Eric Roby published an engineering-focused breakdown of the AI agent infrastructure stack on his Brain Bytes Substack Monday, mapping six discrete layers and two vertical rails that define how production agent systems are built in 2026. The piece updates Letta’s 2024 agent-stack diagram and Paolo Perrone’s 2026 O’Reilly revision with a backend engineer’s perspective on where teams should and should not invest.
The Six Layers
Roby’s stack runs bottom to top:
Layer 6: Models and Inference. The foundation. Roby notes that production agents in 2026 rarely use a single model. The pattern is model routing, sending each request to the cheapest model that can handle it: small models for classification and triage, frontier models for hard reasoning, dedicated models for embedding and evaluation.
Layer 5: Tools and MCP. How agents act on the outside world. This layer did not exist as a distinct category 14 months ago. Anthropic launched MCP (Model Context Protocol) on November 25, 2024, and it has since become the standard protocol for tool connectivity. Roby highlights the math it fixes: N agents and M tools previously required N times M custom connectors. With a shared protocol, the requirement drops to N plus M.
Layer 4: Knowledge (RAG and Retrieval). External information the agent retrieves at query time. Roby covers the convergence toward hybrid search using Reciprocal Rank Fusion to merge sparse (BM25) and dense (embedding) retrieval results.

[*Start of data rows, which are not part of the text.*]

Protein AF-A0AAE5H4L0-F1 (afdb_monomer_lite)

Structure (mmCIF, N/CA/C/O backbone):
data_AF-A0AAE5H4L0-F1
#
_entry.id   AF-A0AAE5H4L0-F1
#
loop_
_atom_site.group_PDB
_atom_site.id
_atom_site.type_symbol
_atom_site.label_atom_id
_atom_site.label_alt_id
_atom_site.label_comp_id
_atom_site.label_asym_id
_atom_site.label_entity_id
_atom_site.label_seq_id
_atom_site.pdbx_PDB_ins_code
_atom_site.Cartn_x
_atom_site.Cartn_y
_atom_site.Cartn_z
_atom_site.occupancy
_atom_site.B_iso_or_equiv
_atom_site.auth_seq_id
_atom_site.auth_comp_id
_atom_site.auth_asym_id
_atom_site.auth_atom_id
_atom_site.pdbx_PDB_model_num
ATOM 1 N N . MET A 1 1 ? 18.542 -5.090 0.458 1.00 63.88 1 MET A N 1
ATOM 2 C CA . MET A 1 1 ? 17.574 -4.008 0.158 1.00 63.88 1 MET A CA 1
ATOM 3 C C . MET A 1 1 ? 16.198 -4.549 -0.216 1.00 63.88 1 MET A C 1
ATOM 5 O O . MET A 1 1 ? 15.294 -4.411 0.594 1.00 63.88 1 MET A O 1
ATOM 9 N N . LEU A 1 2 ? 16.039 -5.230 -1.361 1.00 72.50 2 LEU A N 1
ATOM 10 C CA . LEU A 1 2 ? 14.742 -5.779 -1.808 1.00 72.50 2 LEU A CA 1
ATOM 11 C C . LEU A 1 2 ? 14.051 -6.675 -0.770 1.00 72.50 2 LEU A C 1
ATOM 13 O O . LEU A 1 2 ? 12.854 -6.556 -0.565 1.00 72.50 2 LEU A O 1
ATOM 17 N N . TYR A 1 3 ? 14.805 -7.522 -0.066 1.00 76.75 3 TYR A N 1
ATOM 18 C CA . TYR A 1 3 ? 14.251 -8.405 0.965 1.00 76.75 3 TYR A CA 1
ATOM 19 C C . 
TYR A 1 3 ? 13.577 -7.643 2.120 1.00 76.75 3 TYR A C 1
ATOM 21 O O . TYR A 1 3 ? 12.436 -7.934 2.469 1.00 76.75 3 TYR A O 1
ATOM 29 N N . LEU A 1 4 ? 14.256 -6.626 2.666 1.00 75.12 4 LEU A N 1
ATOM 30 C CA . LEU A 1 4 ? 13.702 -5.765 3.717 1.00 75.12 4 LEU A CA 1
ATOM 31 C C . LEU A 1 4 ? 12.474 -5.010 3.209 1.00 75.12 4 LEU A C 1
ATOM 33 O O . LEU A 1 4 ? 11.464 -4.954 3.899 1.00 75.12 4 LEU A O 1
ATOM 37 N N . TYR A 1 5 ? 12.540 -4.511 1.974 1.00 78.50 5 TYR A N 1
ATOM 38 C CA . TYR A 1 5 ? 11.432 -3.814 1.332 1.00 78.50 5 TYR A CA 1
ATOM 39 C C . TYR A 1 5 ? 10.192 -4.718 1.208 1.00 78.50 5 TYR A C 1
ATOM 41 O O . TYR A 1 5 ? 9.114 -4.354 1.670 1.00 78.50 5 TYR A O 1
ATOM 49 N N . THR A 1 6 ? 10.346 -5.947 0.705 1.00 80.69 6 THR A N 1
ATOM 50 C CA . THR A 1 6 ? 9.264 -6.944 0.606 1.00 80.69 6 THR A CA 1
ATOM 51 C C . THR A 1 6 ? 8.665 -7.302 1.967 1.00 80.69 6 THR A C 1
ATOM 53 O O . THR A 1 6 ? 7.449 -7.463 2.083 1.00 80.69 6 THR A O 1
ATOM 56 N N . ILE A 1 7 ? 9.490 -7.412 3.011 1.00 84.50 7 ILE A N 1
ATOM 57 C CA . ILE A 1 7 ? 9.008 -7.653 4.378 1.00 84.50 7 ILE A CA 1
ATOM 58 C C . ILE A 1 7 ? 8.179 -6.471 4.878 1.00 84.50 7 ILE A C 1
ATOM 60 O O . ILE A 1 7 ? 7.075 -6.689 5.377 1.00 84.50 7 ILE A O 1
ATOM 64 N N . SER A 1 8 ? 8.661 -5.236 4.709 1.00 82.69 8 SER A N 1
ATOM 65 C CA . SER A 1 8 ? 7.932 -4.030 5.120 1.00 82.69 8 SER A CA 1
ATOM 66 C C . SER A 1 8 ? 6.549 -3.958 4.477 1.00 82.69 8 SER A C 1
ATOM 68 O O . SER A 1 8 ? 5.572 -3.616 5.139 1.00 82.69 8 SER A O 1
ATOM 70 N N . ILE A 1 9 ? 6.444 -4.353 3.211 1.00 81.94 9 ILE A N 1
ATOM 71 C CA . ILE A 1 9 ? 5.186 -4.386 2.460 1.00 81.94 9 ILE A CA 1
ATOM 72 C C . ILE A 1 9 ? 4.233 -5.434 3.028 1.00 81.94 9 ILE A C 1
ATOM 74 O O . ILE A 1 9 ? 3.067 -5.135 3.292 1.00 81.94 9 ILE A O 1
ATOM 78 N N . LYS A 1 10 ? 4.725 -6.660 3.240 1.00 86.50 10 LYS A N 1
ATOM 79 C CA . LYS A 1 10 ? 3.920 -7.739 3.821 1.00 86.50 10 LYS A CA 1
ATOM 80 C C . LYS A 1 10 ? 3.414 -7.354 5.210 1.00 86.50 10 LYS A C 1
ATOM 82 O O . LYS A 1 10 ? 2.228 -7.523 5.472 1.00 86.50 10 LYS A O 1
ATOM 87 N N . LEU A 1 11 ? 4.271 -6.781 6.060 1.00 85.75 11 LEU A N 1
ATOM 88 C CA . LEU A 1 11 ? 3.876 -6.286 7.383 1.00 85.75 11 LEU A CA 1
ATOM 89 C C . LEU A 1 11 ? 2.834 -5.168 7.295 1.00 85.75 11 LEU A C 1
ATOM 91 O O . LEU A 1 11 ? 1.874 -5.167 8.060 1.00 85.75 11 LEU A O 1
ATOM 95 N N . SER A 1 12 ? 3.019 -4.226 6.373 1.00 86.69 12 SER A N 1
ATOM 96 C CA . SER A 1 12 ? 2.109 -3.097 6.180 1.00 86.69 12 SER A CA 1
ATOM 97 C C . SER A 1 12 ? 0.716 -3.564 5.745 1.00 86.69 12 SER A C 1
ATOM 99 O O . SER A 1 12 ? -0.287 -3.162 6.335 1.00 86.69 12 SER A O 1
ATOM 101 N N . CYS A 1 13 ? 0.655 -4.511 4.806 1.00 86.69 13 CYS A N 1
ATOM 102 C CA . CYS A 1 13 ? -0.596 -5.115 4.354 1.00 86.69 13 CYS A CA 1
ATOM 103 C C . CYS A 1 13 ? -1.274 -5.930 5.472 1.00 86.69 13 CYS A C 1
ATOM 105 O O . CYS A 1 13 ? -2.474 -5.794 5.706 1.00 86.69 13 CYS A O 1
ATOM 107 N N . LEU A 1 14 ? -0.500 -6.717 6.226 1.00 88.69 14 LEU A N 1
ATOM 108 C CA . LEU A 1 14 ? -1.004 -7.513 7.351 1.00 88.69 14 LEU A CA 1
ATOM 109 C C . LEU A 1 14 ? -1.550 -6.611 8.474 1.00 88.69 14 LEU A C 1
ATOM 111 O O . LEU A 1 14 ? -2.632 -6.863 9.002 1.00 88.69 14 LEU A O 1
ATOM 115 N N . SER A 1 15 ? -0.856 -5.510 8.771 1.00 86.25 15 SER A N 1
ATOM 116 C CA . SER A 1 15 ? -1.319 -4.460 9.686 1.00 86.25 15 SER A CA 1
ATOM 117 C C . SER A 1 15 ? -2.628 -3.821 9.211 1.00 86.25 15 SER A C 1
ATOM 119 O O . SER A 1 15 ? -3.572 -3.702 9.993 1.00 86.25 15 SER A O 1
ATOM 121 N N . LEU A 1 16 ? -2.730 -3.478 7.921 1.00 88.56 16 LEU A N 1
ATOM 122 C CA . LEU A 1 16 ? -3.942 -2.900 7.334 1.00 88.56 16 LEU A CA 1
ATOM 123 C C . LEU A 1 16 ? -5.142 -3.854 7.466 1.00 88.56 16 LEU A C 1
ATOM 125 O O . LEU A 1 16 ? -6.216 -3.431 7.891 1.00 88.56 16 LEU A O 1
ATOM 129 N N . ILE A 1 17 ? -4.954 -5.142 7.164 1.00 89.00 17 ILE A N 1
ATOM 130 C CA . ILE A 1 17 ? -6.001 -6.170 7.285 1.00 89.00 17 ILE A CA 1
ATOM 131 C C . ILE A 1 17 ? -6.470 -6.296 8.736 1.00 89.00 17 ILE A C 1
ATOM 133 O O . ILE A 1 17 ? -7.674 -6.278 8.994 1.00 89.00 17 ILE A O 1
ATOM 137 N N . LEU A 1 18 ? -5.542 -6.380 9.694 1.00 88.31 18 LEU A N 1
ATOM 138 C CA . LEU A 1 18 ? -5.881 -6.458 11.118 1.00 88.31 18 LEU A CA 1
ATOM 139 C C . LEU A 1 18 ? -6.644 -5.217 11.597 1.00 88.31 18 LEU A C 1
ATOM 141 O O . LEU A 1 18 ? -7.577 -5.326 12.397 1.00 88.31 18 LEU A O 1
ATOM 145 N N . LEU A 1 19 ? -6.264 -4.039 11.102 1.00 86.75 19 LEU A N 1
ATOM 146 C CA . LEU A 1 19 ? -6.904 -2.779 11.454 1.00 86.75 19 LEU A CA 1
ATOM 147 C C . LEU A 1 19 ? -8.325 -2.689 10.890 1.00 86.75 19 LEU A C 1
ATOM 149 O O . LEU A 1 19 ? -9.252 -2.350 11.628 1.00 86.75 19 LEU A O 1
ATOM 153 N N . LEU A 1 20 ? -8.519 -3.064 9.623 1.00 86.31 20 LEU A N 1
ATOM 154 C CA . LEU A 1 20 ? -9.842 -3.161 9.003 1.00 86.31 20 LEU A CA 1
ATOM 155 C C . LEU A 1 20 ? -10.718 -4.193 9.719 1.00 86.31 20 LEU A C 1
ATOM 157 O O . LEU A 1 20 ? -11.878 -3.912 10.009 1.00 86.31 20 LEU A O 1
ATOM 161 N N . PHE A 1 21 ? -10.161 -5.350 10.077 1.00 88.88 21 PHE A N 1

Layer 3: Memory. What the agent remembers across steps, sessions, and users. This layer used to be lumped in with knowledge/RAG but has split into its own concern in 2026.
Layer 2: Orchestration and Runtime. The control plane that runs the agent loop: think, act, observe. LangChain, provider-native SDKs, and custom loop implementations live here.
Layer 1: Agent Surface. Where the agent appears to the user, whether that is a chat interface, a Slack integration, or an autonomous background process.
Two vertical rails cut across every layer: observability/eval (traces, metrics, quality measurement) and governance/security (permissions, audit, human-in-the-loop controls).
Four Changes Since 2024
Roby identifies four structural shifts since Letta’s original diagram. MCP emerged as a distinct tool-connectivity standard. Memory separated from knowledge into its own layer. Eval became a first-class concern that was not on the original map. And provider-native SDKs absorbed several layers into single APIs, collapsing what used to require multiple libraries into one integration point.
The Anti-Pattern
The article’s central argument is practical: teams fail agents not by choosing bad models but by adding infrastructure layers before they can articulate the specific problem each layer solves. A backend team building a support agent that answers questions, looks up a customer record, and calls one refund endpoint does not need a graph runtime, persistent state, retries, custom tool wrappers, a vector database, memory, tracing, and dashboards from day one.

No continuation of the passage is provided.